• Required action
Give back exactly the lines of the material below, starting with the line with "ATOM 65 O O" and going on through the line with "ATOM 91 C CA".

• Data

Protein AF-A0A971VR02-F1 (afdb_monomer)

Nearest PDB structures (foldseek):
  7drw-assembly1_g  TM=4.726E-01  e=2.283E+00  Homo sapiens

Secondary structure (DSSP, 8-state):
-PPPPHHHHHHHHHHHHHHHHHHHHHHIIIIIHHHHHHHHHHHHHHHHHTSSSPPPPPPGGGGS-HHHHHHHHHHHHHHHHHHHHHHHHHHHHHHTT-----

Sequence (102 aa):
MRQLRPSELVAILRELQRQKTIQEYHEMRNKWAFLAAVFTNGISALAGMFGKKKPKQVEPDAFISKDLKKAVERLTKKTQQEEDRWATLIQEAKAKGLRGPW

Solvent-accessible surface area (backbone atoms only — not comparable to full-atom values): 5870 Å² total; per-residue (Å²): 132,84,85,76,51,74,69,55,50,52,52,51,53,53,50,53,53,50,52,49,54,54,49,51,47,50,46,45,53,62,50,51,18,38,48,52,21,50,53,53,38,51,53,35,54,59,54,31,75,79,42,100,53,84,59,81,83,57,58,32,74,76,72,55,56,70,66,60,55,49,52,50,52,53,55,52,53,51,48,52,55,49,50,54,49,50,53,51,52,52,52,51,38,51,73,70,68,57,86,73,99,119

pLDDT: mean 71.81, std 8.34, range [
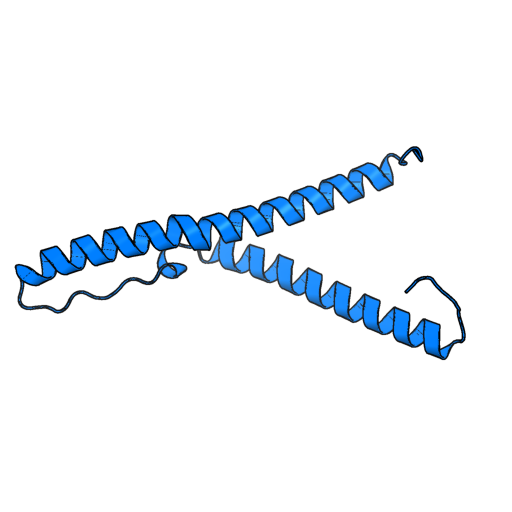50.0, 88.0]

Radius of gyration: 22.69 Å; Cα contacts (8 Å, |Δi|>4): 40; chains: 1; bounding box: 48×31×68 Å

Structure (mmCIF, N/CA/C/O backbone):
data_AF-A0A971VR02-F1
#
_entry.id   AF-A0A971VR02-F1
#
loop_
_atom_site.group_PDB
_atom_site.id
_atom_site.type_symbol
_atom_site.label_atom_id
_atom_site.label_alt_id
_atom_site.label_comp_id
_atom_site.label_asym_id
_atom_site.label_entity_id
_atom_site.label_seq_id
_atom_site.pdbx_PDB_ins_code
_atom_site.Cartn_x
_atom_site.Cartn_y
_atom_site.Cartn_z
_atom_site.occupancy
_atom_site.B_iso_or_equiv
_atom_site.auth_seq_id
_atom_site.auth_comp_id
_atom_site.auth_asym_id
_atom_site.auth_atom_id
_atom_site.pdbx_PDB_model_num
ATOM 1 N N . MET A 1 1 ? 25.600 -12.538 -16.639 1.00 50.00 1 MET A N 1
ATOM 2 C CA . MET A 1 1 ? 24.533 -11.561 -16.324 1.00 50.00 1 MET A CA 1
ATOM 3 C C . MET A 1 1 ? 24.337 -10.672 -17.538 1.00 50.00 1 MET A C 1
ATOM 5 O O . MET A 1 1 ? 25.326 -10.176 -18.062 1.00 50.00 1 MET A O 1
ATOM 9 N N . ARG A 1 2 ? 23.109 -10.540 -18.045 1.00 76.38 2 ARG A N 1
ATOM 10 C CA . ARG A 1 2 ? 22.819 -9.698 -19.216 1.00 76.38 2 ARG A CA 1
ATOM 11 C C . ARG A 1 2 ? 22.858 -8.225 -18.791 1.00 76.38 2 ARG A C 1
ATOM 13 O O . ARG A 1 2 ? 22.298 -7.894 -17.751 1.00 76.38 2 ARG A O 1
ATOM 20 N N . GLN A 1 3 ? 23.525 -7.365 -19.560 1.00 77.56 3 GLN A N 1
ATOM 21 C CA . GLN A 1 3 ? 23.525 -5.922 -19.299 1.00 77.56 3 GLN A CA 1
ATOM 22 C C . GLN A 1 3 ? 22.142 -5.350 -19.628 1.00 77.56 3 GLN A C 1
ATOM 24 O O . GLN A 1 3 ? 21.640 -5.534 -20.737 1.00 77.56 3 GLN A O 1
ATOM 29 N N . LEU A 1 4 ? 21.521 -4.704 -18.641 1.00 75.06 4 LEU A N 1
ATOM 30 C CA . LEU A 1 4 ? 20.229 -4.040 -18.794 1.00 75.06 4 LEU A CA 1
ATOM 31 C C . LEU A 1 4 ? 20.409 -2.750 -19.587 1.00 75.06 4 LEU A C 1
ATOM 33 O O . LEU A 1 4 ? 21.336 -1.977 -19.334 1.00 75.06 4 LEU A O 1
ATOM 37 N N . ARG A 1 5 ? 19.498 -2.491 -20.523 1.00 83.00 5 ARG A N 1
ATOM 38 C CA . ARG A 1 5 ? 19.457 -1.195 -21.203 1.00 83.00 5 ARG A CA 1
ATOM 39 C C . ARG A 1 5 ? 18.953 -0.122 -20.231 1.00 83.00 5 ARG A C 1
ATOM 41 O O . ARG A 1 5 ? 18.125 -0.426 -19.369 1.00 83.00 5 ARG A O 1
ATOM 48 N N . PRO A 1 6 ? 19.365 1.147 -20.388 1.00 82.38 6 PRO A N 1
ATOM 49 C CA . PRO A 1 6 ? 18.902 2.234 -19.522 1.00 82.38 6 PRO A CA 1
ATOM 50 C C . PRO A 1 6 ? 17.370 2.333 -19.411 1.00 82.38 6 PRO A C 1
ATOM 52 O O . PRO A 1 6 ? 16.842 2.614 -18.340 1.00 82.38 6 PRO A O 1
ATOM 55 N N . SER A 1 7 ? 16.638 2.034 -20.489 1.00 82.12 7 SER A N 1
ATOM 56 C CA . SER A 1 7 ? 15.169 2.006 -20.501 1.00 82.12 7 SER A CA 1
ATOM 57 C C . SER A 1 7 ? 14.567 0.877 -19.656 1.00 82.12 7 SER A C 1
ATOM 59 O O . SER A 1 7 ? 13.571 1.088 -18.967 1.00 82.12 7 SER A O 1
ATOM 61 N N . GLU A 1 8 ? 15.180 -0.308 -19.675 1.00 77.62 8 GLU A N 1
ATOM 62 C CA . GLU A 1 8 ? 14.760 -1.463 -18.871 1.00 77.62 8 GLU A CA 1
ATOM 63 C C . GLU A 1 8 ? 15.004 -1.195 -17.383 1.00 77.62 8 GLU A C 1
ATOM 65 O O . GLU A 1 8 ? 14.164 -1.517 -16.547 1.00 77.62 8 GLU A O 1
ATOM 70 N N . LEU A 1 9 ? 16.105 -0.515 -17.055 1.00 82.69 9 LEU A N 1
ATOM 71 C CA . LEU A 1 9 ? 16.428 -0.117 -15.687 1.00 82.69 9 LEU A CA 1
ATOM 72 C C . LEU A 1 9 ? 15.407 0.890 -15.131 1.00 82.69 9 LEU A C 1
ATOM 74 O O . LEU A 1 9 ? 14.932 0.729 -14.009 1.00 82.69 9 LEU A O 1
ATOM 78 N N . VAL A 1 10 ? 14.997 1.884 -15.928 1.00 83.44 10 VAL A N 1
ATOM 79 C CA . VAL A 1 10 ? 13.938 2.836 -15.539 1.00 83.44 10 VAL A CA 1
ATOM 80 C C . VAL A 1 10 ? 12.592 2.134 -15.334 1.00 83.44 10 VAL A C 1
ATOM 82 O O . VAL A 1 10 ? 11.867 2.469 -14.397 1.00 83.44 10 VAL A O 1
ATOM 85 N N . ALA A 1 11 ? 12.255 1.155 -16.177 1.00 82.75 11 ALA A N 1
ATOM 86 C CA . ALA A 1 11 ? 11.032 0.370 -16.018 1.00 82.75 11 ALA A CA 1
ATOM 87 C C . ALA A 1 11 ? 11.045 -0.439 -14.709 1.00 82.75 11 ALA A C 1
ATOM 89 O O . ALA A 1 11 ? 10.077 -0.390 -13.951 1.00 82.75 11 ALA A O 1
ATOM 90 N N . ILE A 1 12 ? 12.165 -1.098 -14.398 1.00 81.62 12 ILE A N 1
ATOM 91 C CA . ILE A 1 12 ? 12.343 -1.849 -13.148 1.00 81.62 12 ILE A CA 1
---
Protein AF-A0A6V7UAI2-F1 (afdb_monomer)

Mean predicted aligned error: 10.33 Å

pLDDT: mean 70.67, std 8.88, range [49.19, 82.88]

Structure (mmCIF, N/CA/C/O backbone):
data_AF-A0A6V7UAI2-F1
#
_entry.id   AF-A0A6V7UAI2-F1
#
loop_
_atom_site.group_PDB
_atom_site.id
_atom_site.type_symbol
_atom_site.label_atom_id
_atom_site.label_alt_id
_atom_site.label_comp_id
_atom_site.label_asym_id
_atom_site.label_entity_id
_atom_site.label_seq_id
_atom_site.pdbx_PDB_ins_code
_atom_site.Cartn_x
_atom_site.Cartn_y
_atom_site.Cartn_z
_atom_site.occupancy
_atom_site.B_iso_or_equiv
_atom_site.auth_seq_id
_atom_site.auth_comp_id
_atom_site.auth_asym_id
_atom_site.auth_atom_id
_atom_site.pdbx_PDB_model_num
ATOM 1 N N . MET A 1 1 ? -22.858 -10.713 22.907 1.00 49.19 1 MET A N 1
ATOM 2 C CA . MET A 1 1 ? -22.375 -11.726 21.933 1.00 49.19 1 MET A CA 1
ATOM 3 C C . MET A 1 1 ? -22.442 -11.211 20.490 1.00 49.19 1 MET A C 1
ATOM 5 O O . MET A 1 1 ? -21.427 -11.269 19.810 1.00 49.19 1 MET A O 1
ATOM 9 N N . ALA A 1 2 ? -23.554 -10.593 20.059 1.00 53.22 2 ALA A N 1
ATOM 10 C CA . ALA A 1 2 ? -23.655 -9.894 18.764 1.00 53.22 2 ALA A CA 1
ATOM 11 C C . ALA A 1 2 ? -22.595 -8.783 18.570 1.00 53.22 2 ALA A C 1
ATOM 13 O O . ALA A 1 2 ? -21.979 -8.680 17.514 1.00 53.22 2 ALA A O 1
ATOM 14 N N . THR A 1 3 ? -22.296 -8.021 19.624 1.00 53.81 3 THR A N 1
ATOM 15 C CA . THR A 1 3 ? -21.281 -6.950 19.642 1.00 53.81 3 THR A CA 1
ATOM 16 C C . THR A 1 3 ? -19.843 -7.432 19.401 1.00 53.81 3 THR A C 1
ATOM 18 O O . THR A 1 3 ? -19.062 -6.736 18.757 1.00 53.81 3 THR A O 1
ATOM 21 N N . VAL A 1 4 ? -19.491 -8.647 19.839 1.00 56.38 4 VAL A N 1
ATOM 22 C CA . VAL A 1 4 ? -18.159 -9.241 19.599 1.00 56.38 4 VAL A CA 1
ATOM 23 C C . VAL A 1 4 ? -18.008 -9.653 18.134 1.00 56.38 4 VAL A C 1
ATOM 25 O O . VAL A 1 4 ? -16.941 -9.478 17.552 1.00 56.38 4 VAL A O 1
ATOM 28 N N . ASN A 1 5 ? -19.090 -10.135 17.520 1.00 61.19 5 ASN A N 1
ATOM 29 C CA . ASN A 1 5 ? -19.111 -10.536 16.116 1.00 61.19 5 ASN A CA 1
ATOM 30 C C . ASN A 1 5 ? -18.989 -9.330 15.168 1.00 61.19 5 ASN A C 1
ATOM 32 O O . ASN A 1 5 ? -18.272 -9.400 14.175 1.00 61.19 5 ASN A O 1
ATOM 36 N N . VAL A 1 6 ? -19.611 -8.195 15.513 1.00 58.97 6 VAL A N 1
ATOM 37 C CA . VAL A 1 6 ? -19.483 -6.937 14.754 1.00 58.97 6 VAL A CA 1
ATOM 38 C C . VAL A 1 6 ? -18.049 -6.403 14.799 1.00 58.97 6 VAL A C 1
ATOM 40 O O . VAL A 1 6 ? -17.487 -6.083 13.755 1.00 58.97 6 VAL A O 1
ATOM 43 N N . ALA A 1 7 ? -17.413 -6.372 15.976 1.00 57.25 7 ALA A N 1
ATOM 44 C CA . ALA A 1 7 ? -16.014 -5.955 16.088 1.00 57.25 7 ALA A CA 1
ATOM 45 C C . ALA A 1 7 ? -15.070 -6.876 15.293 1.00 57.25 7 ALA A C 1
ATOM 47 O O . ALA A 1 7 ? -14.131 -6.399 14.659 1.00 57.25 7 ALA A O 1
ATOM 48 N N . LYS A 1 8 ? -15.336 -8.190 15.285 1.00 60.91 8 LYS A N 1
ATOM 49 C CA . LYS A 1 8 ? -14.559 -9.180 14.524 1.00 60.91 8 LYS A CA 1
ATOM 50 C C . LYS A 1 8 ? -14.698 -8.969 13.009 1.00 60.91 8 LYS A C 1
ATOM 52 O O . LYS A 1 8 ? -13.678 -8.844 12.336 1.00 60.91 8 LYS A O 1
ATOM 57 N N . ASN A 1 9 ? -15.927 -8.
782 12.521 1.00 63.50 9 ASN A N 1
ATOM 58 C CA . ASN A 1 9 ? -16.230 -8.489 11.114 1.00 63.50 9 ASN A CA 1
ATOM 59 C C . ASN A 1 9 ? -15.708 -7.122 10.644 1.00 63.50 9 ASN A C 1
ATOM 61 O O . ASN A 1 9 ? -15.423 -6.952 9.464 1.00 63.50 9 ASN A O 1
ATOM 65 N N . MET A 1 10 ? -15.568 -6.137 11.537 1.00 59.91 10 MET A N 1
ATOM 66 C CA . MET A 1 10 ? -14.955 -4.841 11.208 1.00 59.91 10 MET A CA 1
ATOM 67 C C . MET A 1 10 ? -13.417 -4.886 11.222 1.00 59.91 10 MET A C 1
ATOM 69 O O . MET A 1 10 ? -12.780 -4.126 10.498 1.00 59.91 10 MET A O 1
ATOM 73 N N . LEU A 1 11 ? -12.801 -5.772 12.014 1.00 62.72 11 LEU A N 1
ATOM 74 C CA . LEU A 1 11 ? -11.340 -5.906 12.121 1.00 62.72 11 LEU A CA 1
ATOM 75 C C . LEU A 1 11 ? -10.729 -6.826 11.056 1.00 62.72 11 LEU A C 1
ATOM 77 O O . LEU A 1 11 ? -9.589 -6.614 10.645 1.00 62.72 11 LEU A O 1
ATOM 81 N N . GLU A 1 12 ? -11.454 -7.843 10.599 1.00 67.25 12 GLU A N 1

• Expected answer
ATOM 65 O O . GLU A 1 8 ? 14.164 -1.517 -16.547 1.00 77.62 8 GLU A O 1
ATOM 70 N N . LEU A 1 9 ? 16.105 -0.515 -17.055 1.00 82.69 9 LEU A N 1
ATOM 71 C CA . LEU A 1 9 ? 16.428 -0.117 -15.687 1.00 82.69 9 LEU A CA 1
ATOM 72 C C . LEU A 1 9 ? 15.407 0.890 -15.131 1.00 82.69 9 LEU A C 1
ATOM 74 O O . LEU A 1 9 ? 14.932 0.729 -14.009 1.00 82.69 9 LEU A O 1
ATOM 78 N N . VAL A 1 10 ? 14.997 1.884 -15.928 1.00 83.44 10 VAL A N 1
ATOM 79 C CA . VAL A 1 10 ? 13.938 2.836 -15.539 1.00 83.44 10 VAL A CA 1
ATOM 80 C C . VAL A 1 10 ? 12.592 2.134 -15.334 1.00 83.44 10 VAL A C 1
ATOM 82 O O . VAL A 1 10 ? 11.867 2.469 -14.397 1.00 83.44 10 VAL A O 1
ATOM 85 N N . ALA A 1 11 ? 12.255 1.155 -16.177 1.00 82.75 11 ALA A N 1
ATOM 86 C CA . ALA A 1 11 ? 11.032 0.370 -16.018 1.00 82.75 11 ALA A CA 1
ATOM 87 C C . ALA A 1 11 ? 11.045 -0.439 -14.709 1.00 82.75 11 ALA A C 1
ATOM 89 O O . ALA A 1 11 ? 10.077 -0.390 -13.951 1.00 82.75 11 ALA A O 1
ATOM 90 N N . ILE A 1 12 ? 12.165 -1.098 -14.398 1.00 81.62 12 ILE A N 1
ATOM 91 C CA . ILE A 1 12 ? 12.343 -1.849 -13.148 1.00 81.62 12 ILE A CA 1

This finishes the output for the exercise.